DUBLIN, April 10 (Xinhua) -- Ireland's Departmeng of Finance on Monday upgraded its growth forecast for this year and next year, saying that the economic recovery will continue.
At a joint conference of the Central Bank of Ireland and the European Investment Bank, Irish Finance Minister Michael Noonan said his department is now forecasting a gross domestic product (GDP) growth of 4.3 percent this year and 3.7 percent in 2018.
In Ireland's Budget 2017, published in October last year, the Department of Finance predicted 3.5 percent GDP growth for 2017 and 3.4 percent for 2018.
Noonan said the increase in economic activity is broad-based and that export growth in recent years has been robust.
He said the domestic sector is now contributing positively to growth, with private consumption up 3 percent in 2016.
He also said the immediate impact from Brexit has been "more muted than initially anticipated."
But Noonan said it is worth considering the risks to this economic outlook.
He said there are a number of risks to the outlook both domestically and internationally.

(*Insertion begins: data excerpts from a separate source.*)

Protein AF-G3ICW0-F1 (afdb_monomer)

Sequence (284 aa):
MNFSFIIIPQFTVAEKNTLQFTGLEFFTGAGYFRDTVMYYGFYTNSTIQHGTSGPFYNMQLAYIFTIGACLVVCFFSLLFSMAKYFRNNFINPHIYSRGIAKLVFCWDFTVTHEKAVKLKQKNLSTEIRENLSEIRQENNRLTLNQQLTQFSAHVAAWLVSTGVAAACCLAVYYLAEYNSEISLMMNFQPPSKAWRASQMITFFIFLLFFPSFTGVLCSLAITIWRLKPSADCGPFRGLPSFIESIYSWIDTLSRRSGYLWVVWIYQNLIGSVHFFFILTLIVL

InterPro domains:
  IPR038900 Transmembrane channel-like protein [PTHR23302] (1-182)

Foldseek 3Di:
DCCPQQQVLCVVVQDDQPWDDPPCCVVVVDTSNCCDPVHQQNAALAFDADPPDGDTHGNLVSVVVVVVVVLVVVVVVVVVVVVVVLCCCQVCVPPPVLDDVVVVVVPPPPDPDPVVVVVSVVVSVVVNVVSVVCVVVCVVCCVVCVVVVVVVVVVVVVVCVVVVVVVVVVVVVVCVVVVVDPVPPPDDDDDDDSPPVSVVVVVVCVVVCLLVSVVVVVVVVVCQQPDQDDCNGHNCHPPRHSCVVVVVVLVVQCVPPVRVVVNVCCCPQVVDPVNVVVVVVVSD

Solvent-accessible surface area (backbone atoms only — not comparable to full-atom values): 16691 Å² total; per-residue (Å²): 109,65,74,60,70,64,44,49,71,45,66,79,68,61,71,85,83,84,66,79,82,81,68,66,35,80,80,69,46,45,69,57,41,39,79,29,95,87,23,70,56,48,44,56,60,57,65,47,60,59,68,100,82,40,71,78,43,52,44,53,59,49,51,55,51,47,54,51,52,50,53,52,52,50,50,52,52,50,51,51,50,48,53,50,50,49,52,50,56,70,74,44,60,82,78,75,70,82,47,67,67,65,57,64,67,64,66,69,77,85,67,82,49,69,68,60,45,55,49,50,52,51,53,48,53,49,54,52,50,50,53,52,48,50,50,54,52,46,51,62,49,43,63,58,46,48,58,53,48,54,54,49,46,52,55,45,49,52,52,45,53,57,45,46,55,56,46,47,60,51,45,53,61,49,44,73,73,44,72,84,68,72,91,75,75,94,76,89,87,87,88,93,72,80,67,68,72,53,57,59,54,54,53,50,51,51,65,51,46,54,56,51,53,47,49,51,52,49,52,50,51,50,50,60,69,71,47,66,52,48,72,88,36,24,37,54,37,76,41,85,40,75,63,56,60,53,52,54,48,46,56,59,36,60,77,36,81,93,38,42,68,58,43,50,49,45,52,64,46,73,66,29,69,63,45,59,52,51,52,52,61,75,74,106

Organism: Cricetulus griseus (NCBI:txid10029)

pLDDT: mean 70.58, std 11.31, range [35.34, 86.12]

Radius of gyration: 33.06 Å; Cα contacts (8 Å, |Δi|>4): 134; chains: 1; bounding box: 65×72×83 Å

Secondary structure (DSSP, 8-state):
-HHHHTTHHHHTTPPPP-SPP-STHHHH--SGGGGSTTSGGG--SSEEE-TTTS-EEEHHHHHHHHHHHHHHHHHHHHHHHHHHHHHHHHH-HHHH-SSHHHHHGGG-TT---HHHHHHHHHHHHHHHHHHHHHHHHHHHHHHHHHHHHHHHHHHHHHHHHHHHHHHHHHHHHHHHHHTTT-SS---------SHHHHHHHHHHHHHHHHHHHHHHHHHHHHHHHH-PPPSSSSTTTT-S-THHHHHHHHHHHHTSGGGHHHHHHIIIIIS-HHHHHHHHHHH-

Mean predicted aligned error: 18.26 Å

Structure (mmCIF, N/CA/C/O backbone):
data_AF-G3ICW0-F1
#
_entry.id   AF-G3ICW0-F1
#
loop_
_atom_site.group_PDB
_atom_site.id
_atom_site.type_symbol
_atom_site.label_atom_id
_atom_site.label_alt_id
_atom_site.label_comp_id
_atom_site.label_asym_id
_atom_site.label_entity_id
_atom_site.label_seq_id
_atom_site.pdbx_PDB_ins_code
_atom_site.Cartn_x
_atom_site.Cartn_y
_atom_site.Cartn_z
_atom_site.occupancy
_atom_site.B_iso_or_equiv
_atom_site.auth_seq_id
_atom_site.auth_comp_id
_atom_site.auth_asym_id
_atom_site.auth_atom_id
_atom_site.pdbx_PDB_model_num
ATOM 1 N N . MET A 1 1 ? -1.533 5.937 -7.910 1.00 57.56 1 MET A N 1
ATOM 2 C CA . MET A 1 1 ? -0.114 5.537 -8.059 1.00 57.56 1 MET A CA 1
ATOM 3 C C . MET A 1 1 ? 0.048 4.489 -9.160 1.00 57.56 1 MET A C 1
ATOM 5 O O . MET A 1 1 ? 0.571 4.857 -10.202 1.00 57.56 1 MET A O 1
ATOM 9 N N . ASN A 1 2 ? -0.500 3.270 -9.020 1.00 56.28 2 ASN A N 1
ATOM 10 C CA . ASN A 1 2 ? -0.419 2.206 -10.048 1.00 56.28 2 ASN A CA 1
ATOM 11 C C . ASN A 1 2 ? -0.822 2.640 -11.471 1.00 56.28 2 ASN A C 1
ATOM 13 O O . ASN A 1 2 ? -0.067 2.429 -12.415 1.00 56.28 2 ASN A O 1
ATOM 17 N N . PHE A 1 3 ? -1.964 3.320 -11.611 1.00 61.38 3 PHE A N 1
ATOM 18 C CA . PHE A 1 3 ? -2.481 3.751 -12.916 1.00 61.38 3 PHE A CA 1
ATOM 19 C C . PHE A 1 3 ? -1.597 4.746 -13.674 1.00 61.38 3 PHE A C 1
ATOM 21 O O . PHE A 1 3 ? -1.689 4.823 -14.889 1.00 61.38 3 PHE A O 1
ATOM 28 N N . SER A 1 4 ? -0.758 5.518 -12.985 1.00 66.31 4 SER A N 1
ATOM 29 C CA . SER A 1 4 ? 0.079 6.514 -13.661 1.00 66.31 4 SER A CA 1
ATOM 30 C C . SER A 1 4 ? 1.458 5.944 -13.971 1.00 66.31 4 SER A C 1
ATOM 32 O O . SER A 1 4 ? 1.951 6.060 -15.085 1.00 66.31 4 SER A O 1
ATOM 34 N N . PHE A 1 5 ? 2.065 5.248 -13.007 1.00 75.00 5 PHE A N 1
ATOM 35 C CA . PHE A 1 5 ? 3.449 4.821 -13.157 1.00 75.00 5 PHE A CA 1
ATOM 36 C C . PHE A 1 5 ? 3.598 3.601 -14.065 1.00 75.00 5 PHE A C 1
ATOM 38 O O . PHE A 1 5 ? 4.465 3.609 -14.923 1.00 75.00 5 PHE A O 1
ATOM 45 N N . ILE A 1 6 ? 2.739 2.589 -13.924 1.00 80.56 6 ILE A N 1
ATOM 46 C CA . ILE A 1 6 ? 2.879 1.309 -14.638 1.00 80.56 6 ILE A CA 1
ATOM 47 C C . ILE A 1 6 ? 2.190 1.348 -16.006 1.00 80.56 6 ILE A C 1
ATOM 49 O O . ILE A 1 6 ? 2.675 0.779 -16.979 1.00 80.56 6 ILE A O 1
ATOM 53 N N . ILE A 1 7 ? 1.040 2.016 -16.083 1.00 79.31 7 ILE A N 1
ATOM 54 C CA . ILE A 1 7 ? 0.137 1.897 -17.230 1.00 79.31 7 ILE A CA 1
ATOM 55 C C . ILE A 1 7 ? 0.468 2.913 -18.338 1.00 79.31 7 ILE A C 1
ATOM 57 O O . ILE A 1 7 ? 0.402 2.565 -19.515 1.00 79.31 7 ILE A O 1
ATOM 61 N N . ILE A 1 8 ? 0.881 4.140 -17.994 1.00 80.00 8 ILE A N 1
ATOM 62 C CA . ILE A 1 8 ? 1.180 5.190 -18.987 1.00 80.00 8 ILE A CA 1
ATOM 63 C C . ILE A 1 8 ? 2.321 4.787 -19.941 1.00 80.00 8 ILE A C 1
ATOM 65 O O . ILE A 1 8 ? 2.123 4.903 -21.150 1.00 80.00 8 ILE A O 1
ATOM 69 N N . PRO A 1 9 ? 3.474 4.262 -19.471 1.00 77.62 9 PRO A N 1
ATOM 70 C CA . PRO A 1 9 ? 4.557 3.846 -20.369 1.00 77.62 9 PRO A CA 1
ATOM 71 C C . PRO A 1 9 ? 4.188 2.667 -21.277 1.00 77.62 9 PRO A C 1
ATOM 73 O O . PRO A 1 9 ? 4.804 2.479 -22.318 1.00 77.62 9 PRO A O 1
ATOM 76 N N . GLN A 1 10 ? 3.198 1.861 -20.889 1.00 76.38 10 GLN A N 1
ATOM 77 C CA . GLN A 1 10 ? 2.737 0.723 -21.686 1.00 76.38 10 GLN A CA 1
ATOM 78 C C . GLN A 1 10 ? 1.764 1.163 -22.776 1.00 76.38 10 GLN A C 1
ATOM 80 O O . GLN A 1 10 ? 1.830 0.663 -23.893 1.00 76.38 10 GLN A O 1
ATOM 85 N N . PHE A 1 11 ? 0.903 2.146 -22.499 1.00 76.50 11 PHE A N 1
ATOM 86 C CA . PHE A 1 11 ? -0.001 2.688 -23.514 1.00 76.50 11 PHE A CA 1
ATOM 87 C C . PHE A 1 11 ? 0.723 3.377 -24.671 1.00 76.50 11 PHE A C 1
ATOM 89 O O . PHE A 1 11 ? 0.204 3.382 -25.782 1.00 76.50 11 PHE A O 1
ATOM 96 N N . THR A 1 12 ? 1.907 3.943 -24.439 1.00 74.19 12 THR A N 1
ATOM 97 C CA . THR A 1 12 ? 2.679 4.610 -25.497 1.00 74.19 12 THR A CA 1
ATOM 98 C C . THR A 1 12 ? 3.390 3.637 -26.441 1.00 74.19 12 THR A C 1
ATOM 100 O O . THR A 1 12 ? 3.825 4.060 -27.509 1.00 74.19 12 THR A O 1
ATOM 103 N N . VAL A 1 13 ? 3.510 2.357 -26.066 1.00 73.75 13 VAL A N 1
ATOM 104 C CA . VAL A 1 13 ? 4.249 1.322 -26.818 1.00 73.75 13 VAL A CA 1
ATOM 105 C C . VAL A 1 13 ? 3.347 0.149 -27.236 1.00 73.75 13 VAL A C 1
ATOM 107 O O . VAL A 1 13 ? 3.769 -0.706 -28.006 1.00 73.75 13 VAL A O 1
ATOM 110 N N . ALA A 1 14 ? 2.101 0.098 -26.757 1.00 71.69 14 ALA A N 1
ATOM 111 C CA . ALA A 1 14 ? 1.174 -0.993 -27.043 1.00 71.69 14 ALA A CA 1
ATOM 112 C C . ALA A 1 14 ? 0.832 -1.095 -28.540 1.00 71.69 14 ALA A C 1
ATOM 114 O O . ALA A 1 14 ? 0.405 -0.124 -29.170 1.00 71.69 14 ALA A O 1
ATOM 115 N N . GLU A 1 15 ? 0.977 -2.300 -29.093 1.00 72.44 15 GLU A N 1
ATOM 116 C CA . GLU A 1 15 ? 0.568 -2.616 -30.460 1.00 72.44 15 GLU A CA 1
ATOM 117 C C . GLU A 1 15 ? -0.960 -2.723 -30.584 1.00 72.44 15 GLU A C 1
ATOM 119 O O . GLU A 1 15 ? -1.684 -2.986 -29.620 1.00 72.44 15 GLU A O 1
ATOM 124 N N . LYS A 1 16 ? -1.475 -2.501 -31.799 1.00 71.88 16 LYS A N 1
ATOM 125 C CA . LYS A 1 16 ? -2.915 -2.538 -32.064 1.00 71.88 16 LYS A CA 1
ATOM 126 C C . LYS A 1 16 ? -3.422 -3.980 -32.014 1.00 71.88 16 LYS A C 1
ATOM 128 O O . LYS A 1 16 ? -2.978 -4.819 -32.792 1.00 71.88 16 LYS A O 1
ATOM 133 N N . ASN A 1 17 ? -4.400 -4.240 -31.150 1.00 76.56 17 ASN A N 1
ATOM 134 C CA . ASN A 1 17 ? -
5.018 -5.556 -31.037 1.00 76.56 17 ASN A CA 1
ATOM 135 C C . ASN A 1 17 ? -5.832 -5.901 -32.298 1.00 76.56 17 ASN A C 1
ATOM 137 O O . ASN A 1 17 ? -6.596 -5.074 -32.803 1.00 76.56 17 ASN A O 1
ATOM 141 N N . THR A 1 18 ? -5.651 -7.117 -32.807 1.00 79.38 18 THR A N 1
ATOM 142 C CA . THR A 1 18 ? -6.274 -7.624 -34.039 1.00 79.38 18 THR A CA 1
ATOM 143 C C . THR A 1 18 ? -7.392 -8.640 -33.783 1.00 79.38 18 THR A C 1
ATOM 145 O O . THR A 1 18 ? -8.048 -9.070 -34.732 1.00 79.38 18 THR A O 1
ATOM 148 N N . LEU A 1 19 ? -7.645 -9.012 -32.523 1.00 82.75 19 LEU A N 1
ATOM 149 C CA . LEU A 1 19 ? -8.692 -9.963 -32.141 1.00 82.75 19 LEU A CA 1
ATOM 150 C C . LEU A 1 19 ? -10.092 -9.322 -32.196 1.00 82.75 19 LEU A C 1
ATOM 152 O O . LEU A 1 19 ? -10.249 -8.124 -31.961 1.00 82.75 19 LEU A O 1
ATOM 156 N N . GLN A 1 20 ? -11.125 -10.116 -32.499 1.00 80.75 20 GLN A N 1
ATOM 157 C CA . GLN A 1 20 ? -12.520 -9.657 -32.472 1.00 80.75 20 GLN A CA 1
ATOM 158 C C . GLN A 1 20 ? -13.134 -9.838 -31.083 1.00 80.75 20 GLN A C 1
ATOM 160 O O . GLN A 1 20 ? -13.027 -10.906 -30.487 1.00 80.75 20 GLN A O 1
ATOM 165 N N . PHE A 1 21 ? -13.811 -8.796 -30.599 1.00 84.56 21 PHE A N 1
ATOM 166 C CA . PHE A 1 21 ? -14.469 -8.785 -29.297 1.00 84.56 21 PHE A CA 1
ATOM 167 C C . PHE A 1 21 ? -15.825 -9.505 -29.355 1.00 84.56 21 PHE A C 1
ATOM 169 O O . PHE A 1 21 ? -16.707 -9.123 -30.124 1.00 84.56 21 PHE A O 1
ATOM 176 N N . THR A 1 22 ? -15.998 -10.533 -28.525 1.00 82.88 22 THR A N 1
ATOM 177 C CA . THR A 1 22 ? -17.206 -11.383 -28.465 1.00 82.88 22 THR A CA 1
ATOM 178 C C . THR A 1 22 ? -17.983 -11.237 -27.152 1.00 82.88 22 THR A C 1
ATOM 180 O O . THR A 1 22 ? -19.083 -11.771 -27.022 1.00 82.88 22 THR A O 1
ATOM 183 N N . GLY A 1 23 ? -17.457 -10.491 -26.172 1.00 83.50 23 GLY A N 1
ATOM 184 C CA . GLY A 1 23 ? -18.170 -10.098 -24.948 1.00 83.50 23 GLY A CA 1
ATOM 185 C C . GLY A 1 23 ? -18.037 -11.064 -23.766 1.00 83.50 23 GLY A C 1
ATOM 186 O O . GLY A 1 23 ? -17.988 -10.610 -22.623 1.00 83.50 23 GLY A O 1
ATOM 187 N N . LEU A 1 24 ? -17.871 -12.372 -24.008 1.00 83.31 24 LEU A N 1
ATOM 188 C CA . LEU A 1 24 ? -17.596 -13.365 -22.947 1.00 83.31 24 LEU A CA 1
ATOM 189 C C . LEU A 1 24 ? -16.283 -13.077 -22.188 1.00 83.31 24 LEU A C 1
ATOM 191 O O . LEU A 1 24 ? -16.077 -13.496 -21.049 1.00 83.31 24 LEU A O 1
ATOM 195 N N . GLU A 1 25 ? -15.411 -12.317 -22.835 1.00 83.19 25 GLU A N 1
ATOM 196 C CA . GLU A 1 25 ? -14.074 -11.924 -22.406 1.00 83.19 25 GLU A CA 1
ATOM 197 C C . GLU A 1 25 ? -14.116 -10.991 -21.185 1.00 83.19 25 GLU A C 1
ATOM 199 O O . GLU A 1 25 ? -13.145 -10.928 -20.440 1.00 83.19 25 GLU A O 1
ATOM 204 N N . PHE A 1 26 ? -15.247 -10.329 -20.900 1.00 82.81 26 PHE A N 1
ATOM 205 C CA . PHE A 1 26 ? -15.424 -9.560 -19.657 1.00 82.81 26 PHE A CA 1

"Domestically, the main risks relate to a potential loss of competitiveness, housing supply pressures and our concentrated industrial base, which leaves us exposed to firm and sector specific shocks.
"Principal among the international risks are the change in policy direction in the United States, Brexit, the growing influence of populism in Europe, and concerns about emerging market economies," Noonan said.
He stressed the principal risk for Ireland is Brexit and that the Irish economy is particularly exposed to Brexit.
"In the long run any barriers to trade will impact on Irish growth while in the short run, the depreciation of sterling has led to a loss of competitiveness," Noonan said.
In the United States, prospective corporate tax reform and the suggested approach of a form of U.S. border adjustment tax could have significant implications for world trade, according to the Irish minister.
On measures to address risks, Noonan said the best way to deal with such risks is through competitiveness oriented policies and prudent management of the public finances.
Ireland's economy has been among the best-performing in Europe since the end of the financial crisis. Last year, the economy grew by 5.2 percent.